# yay shaq n kobe hate each other again



## INTELLECT (Nov 22, 2002)

EL SEGUNDO, Calif. -- The Los Angeles Lakers will open the season Tuesday night at home with all four of their future Hall of Famers starting against the Dallas Mavericks ... but nothing even close to total harmony.

That's because Shaquille O'Neal and Kobe Bryant are feuding anew, out in the open, after a long thaw in their historically icy relationship.

You can't post entire articles

rynobot


----------



## TOballer (Aug 29, 2003)

> Originally posted by <b>INTELLECT</b>!
> EL SEGUNDO, Calif. -- The Los Angeles Lakers will open the season Tuesday night at home with all four of their future Hall of Famers starting against the Dallas Mavericks ... but nothing even close to total harmony.
> 
> That's because Shaquille O'Neal and Kobe Bryant are feuding anew, out in the open, after a long thaw in their historically icy relationship.


WOW!....can u post the link plz:uhoh:.....i need to see the actual article!


----------



## INTELLECT (Nov 22, 2002)

http://sports.espn.go.com/nba/columns/story?columnist=stein_marc&id=1647603


----------



## Tristan (Jan 13, 2003)

Wow, those are some angry words. :laugh:


----------



## Like A Breath (Jun 16, 2003)

I can't believe Shaq said "As we start this new season" like some Lincoln speech or something. :laugh:


----------



## INTELLECT (Nov 22, 2002)

as shaq ever told kobe this was his team and that he could opt out if he wanted? *hears crickets chirping* How can shaq say anything to kobe when he didn't even rehab last year?
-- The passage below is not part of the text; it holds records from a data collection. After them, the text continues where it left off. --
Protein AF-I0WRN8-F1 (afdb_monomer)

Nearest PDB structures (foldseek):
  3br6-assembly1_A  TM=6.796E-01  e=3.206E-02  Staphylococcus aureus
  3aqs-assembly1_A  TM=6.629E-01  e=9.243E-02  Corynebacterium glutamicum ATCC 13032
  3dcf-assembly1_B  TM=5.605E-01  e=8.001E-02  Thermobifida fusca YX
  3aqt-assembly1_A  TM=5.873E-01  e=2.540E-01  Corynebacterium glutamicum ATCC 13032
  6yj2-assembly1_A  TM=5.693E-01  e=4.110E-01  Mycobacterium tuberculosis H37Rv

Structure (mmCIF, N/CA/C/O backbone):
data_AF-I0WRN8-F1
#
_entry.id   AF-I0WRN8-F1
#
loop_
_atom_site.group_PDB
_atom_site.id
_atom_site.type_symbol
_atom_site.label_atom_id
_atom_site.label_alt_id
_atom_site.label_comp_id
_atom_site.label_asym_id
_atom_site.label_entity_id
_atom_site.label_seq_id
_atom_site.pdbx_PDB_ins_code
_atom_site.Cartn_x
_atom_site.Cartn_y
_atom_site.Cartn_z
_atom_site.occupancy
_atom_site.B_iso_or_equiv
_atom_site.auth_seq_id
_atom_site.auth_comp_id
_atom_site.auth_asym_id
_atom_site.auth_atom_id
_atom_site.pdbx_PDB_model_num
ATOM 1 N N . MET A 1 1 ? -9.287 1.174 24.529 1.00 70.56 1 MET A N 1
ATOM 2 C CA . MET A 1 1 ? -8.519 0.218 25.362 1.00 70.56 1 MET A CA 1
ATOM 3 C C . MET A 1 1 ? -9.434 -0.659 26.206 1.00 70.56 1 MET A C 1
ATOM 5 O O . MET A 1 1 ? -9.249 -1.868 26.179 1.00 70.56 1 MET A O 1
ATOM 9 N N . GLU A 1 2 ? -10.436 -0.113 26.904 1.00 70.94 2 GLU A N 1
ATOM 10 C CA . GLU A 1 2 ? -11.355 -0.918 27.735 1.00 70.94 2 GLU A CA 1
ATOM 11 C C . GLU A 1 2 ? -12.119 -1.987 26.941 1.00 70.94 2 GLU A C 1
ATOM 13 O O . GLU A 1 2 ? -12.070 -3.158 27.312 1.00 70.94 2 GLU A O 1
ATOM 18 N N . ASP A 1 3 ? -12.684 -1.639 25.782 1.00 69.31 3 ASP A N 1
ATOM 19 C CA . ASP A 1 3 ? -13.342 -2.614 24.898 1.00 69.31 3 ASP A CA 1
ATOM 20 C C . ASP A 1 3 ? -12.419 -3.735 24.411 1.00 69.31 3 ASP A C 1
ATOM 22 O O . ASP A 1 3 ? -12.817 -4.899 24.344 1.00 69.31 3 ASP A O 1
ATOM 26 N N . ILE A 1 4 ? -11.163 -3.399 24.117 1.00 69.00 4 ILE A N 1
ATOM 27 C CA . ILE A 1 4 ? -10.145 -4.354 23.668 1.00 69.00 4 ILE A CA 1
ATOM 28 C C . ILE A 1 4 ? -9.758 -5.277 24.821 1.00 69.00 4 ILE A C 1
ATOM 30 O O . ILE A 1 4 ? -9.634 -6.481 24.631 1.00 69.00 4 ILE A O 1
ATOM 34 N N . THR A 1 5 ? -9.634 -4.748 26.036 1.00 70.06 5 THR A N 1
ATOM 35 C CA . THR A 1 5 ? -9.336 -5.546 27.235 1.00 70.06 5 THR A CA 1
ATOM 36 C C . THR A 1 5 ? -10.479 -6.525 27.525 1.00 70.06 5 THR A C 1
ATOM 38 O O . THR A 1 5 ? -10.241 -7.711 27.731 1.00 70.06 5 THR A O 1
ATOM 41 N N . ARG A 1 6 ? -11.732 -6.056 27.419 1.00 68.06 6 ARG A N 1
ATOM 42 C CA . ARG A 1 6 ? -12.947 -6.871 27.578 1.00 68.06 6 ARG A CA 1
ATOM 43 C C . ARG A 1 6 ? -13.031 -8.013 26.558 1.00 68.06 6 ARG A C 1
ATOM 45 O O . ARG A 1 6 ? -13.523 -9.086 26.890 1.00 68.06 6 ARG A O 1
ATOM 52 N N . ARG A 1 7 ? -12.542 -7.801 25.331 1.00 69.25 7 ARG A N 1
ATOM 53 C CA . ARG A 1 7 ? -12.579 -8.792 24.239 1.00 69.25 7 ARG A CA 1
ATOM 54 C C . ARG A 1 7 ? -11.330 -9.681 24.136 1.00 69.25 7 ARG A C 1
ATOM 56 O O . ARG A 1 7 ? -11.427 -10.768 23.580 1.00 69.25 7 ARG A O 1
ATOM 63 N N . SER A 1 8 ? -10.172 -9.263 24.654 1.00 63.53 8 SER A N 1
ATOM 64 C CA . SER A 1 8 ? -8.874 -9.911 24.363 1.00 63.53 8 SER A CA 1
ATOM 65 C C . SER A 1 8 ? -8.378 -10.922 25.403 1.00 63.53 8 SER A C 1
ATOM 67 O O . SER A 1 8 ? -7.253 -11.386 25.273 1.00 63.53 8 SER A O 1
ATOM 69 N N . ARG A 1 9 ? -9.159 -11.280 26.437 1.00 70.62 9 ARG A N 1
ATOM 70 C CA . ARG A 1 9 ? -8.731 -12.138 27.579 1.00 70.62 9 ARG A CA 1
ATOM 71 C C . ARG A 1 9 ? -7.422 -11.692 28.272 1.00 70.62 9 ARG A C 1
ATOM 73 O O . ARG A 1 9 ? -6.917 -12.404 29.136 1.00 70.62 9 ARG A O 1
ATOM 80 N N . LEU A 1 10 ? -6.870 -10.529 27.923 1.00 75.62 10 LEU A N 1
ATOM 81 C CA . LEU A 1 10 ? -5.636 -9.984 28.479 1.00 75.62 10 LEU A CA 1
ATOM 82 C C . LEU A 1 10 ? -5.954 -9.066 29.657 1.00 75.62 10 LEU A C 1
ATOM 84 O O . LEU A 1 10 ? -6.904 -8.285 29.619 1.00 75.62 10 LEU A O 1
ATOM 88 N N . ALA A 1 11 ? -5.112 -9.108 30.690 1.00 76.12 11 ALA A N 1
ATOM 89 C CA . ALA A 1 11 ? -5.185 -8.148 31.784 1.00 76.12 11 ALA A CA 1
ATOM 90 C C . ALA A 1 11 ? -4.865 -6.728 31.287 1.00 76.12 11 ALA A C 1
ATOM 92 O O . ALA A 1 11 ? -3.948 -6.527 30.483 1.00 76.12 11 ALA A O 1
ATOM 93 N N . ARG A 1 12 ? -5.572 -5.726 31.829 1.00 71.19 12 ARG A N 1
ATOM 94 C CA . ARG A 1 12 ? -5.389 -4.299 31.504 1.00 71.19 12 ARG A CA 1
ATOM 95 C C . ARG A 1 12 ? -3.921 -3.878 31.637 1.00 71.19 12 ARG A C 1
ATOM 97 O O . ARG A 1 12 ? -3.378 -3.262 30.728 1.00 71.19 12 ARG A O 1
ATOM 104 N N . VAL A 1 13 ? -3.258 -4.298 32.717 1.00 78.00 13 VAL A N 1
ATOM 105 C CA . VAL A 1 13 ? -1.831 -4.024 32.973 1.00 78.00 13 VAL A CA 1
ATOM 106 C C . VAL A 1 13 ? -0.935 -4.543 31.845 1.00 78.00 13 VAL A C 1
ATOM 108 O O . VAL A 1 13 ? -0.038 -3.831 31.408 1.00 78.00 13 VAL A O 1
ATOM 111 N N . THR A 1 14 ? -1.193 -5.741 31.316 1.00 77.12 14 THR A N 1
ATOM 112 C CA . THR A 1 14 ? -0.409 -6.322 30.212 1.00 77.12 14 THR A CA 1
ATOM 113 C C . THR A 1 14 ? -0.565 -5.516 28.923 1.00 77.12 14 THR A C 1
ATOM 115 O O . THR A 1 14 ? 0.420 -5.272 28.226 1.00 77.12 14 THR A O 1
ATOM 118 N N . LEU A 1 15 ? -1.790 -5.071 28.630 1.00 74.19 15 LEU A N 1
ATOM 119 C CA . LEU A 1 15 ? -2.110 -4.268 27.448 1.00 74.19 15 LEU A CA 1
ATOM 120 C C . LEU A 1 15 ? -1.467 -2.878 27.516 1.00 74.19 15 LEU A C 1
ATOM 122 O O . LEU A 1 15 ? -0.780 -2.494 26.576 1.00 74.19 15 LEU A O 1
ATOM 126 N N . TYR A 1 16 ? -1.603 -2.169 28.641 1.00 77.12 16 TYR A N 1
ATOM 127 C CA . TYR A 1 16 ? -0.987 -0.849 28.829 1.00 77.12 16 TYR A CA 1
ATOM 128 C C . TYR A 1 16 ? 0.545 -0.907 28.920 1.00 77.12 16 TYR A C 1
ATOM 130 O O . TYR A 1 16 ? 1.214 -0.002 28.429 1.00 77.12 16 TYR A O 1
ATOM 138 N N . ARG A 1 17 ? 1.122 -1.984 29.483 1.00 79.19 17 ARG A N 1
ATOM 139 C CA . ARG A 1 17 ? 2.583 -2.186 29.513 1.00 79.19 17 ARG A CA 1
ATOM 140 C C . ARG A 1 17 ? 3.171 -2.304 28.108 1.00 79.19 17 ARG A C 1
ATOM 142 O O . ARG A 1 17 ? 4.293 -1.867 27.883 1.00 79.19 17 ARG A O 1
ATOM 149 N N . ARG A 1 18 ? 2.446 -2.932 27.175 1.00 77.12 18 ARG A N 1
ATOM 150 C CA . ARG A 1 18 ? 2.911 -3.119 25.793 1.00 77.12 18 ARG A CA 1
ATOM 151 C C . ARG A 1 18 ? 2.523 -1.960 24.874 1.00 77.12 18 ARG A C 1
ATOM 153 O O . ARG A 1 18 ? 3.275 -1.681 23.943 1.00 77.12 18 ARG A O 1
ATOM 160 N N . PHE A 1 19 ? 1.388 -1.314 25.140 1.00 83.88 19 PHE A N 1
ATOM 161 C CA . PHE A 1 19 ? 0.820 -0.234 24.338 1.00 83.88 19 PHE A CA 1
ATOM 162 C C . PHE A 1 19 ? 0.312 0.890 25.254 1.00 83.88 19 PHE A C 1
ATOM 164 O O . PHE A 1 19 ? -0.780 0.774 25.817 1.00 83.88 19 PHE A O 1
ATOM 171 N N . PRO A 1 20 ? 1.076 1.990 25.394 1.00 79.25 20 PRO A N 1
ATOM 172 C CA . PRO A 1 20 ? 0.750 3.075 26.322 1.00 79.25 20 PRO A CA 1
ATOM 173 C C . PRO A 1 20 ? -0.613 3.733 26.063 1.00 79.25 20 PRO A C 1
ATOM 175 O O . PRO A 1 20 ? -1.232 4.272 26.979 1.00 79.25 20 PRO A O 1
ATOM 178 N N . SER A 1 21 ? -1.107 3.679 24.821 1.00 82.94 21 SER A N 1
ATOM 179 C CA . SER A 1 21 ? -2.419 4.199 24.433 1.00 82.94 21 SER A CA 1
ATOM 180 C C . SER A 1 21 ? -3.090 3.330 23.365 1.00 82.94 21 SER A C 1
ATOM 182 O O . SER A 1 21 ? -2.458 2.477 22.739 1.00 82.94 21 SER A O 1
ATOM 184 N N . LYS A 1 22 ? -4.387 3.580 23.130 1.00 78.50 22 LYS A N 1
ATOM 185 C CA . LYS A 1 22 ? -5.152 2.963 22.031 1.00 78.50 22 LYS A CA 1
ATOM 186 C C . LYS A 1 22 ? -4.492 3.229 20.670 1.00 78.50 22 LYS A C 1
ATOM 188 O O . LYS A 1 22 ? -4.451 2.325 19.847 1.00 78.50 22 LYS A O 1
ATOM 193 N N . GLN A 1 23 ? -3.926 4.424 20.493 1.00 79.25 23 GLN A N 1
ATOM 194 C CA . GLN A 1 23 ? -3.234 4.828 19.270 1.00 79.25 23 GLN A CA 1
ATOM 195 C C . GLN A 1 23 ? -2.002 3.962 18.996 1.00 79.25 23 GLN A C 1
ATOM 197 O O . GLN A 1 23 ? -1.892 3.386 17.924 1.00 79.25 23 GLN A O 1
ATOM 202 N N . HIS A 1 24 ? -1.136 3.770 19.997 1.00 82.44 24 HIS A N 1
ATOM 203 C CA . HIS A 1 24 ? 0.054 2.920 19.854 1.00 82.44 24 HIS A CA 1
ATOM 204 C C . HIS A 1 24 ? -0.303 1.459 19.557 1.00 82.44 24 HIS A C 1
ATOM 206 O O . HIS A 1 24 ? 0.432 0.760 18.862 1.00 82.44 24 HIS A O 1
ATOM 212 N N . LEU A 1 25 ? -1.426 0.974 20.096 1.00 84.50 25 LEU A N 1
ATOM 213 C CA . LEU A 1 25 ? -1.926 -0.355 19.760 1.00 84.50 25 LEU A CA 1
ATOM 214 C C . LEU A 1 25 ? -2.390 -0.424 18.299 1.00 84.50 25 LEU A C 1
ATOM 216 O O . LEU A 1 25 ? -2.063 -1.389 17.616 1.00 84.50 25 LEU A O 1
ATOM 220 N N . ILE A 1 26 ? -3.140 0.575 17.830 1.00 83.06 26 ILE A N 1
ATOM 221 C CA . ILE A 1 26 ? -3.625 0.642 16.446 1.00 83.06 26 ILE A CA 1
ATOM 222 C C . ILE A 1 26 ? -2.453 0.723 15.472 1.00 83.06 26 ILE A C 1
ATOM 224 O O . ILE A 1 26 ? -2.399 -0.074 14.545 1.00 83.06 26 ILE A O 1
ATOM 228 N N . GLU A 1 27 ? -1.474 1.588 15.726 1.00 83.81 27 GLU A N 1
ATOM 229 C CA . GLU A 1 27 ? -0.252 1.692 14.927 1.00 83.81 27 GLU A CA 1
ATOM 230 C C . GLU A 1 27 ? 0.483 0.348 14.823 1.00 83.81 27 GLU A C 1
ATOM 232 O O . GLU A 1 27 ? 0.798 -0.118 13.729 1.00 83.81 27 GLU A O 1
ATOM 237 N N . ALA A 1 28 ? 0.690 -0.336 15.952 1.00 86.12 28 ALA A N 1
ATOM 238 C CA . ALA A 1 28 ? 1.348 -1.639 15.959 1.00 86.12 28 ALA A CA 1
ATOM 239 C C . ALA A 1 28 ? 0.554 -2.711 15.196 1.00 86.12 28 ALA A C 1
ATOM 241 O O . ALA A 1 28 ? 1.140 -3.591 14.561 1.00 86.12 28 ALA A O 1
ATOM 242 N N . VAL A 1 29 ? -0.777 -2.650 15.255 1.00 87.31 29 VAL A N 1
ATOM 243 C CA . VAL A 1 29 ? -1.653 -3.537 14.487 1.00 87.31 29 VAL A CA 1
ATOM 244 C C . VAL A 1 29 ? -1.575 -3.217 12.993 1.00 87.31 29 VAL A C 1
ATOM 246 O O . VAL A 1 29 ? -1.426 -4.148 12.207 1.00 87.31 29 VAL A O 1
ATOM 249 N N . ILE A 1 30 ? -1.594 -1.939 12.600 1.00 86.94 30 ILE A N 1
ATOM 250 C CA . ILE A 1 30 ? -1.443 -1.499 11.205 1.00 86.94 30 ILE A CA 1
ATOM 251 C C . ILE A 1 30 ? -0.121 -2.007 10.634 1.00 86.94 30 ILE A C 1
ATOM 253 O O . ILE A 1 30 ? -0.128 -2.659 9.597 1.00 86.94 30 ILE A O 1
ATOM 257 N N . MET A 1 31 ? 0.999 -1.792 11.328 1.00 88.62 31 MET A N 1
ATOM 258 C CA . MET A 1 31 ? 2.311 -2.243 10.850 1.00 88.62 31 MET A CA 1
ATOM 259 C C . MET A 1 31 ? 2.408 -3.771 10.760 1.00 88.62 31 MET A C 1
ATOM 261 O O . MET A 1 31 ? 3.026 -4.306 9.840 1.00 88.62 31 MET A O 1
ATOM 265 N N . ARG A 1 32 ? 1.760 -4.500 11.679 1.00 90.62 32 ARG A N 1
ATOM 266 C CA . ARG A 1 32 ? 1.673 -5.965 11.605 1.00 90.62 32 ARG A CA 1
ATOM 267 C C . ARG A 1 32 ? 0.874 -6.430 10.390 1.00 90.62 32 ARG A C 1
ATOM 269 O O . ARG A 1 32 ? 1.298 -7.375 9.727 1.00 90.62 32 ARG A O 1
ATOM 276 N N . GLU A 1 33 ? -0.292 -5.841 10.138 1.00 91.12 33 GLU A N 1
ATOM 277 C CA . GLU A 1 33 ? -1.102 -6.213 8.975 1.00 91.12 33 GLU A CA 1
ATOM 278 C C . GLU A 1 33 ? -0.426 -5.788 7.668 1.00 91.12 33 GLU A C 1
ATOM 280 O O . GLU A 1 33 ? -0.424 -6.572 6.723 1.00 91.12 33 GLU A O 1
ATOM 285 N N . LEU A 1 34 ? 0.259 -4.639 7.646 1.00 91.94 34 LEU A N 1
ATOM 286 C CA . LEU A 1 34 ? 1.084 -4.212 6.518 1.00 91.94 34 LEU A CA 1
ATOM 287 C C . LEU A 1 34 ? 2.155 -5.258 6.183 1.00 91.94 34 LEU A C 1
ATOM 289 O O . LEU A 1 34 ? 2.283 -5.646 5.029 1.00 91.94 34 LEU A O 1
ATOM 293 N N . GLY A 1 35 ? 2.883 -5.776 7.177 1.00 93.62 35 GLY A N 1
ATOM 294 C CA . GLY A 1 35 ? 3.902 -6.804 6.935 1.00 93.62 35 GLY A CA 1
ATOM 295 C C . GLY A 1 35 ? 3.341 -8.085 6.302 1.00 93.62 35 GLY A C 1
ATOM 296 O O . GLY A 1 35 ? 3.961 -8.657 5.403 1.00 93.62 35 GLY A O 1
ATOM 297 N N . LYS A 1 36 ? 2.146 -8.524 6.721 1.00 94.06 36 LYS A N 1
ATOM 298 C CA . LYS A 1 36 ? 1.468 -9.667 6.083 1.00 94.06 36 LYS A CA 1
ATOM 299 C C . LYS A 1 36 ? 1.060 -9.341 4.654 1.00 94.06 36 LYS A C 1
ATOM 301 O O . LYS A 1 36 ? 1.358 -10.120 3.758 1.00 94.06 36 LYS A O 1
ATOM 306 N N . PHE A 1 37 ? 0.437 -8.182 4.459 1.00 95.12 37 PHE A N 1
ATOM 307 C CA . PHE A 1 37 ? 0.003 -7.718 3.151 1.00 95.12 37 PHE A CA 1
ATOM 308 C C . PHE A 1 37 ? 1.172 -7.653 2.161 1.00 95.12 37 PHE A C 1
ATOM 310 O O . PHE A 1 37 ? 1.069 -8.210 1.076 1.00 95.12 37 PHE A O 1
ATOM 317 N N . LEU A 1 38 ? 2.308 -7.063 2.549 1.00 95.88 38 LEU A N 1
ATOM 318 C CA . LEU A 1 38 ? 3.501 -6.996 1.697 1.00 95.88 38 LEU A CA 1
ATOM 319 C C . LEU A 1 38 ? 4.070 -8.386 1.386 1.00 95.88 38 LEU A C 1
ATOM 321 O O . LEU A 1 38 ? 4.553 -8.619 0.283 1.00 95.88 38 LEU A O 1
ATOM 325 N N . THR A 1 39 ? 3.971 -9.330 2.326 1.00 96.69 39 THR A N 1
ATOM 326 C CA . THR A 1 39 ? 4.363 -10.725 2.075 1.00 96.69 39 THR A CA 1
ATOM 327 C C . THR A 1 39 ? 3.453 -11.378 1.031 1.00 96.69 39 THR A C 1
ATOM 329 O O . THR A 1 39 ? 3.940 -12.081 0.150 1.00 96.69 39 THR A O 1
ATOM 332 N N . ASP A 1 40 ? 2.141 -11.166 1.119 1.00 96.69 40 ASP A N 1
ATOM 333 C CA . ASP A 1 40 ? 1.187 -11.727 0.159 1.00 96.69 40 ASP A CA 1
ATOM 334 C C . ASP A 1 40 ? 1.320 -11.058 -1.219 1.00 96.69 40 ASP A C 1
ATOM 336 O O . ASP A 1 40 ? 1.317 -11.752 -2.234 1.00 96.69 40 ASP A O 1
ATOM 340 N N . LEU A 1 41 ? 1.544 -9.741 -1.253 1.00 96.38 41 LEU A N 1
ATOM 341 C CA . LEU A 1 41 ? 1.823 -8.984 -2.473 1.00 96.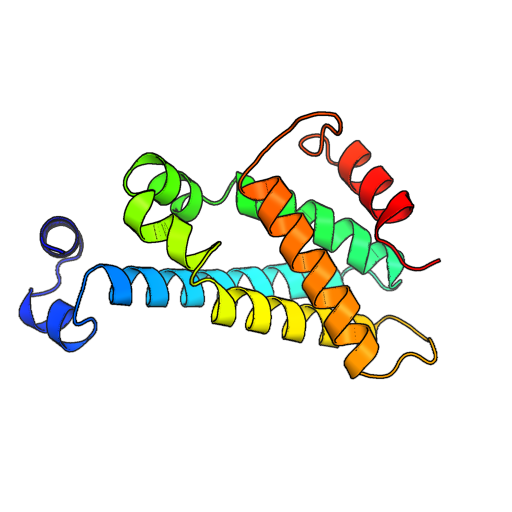38 41 LEU A CA 1
ATOM 342 C C . LEU A 1 41 ? 3.116 -9.455 -3.152 1.00 96.38 41 LEU A C 1
ATOM 344 O O . LEU A 1 41 ? 3.127 -9.629 -4.367 1.00 96.38 41 LEU A O 1
ATOM 348 N N . GLN A 1 42 ? 4.184 -9.714 -2.386 1.00 95.56 42 GLN A N 1
ATOM 349 C CA . GLN A 1 42 ? 5.413 -10.304 -2.927 1.00 95.56 42 GLN A CA 1
ATOM 350 C C . GLN A 1 42 ? 5.123 -11.647 -3.600 1.00 95.56 42 GLN A C 1
ATOM 352 O O . GLN A 1 42 ? 5.531 -11.864 -4.736 1.00 95.56 42 GLN A O 1
ATOM 357 N N . ARG A 1 43 ? 4.384 -12.537 -2.920 1.00 96.81 43 ARG A N 1
ATOM 358 C CA . ARG A 1 43 ? 4.038 -13.850 -3.483 1.00 96.81 43 ARG A CA 1
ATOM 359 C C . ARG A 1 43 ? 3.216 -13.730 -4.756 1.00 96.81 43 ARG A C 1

He was like "that's my time off" or something like that. He spent the whole regular season trying to play his way back into shape and cost them a chance at four in a row cause he wasn't fully healthy. How can he tell kobe anything about rehabbing? He left kobe and the rest of his team hanging while he took his sweet time rehabbing last year now he's telling kobe to opt out if he don't wanna do what shaq says? That's the type of stuff you handle behind closed doors as a team. You don't see other stars doing that to each other. Kobe already been thinking about leaving la. This is giving him more and more reason to leave. He's gonna even wanna prove MORE THAN EVER THAT HE CAN WIN WITHOUT SHAQ


----------



## dazed-and-confused (Oct 23, 2003)

i for one think he can't win w/o shaq. if and when kobe leaves la he will be a t-mac type player: great player, great numbers but no 2nd round let alone a championship. w/o shaq he will be facing double teams which he won't be able to handle night in and night out. i hope he leaves la and sinks to the bottom of the nba, i hate kobe.


----------



## HKF (Dec 10, 2002)

> Originally posted by <b>dazed-and-confused</b>!
> i for one think he can't win w/o shaq. if and when kobe leaves la he will be a t-mac type player: great player, great numbers but no 2nd round let alone a championship. w/o shaq he will be facing double teams which he won't be able to handle night in and night out. i hope he leaves la and sinks to the bottom of the nba, i hate kobe.


That's the spirit.


----------



## INTELLECT (Nov 22, 2002)

to be honest there's nothing more kobe really needs to accomplish except trying to win without shaq. This is really sad man. [email protected] talking about teamball when he's bashing his sidekick in the media so bad that it's gonna make him leave


----------



## Obi-Wan Nowitzki (Jun 2, 2003)

I think that something that I posted in another forum fits REALLY well here... Tell me what you think of my thoughts...

"It seems to be Shaq's team when they're winning and he's in shape, but it's EVERYONE's team in cases like last year when Shaq wouldn't get his surgury done until late in the offseason. By the playoffs he still wasn't in shape, BUT it was the rest of the team's fault that they lost.

Also, it wasn't HIS fault for the crappy start, even though he could have gotten the surgury done as soon as the season was over and been ready for camp and have been in shape by the time that the regular season started... BUT he wanted to be lazy, miss camp and the start of the regular season, and then blame everything on everyone else.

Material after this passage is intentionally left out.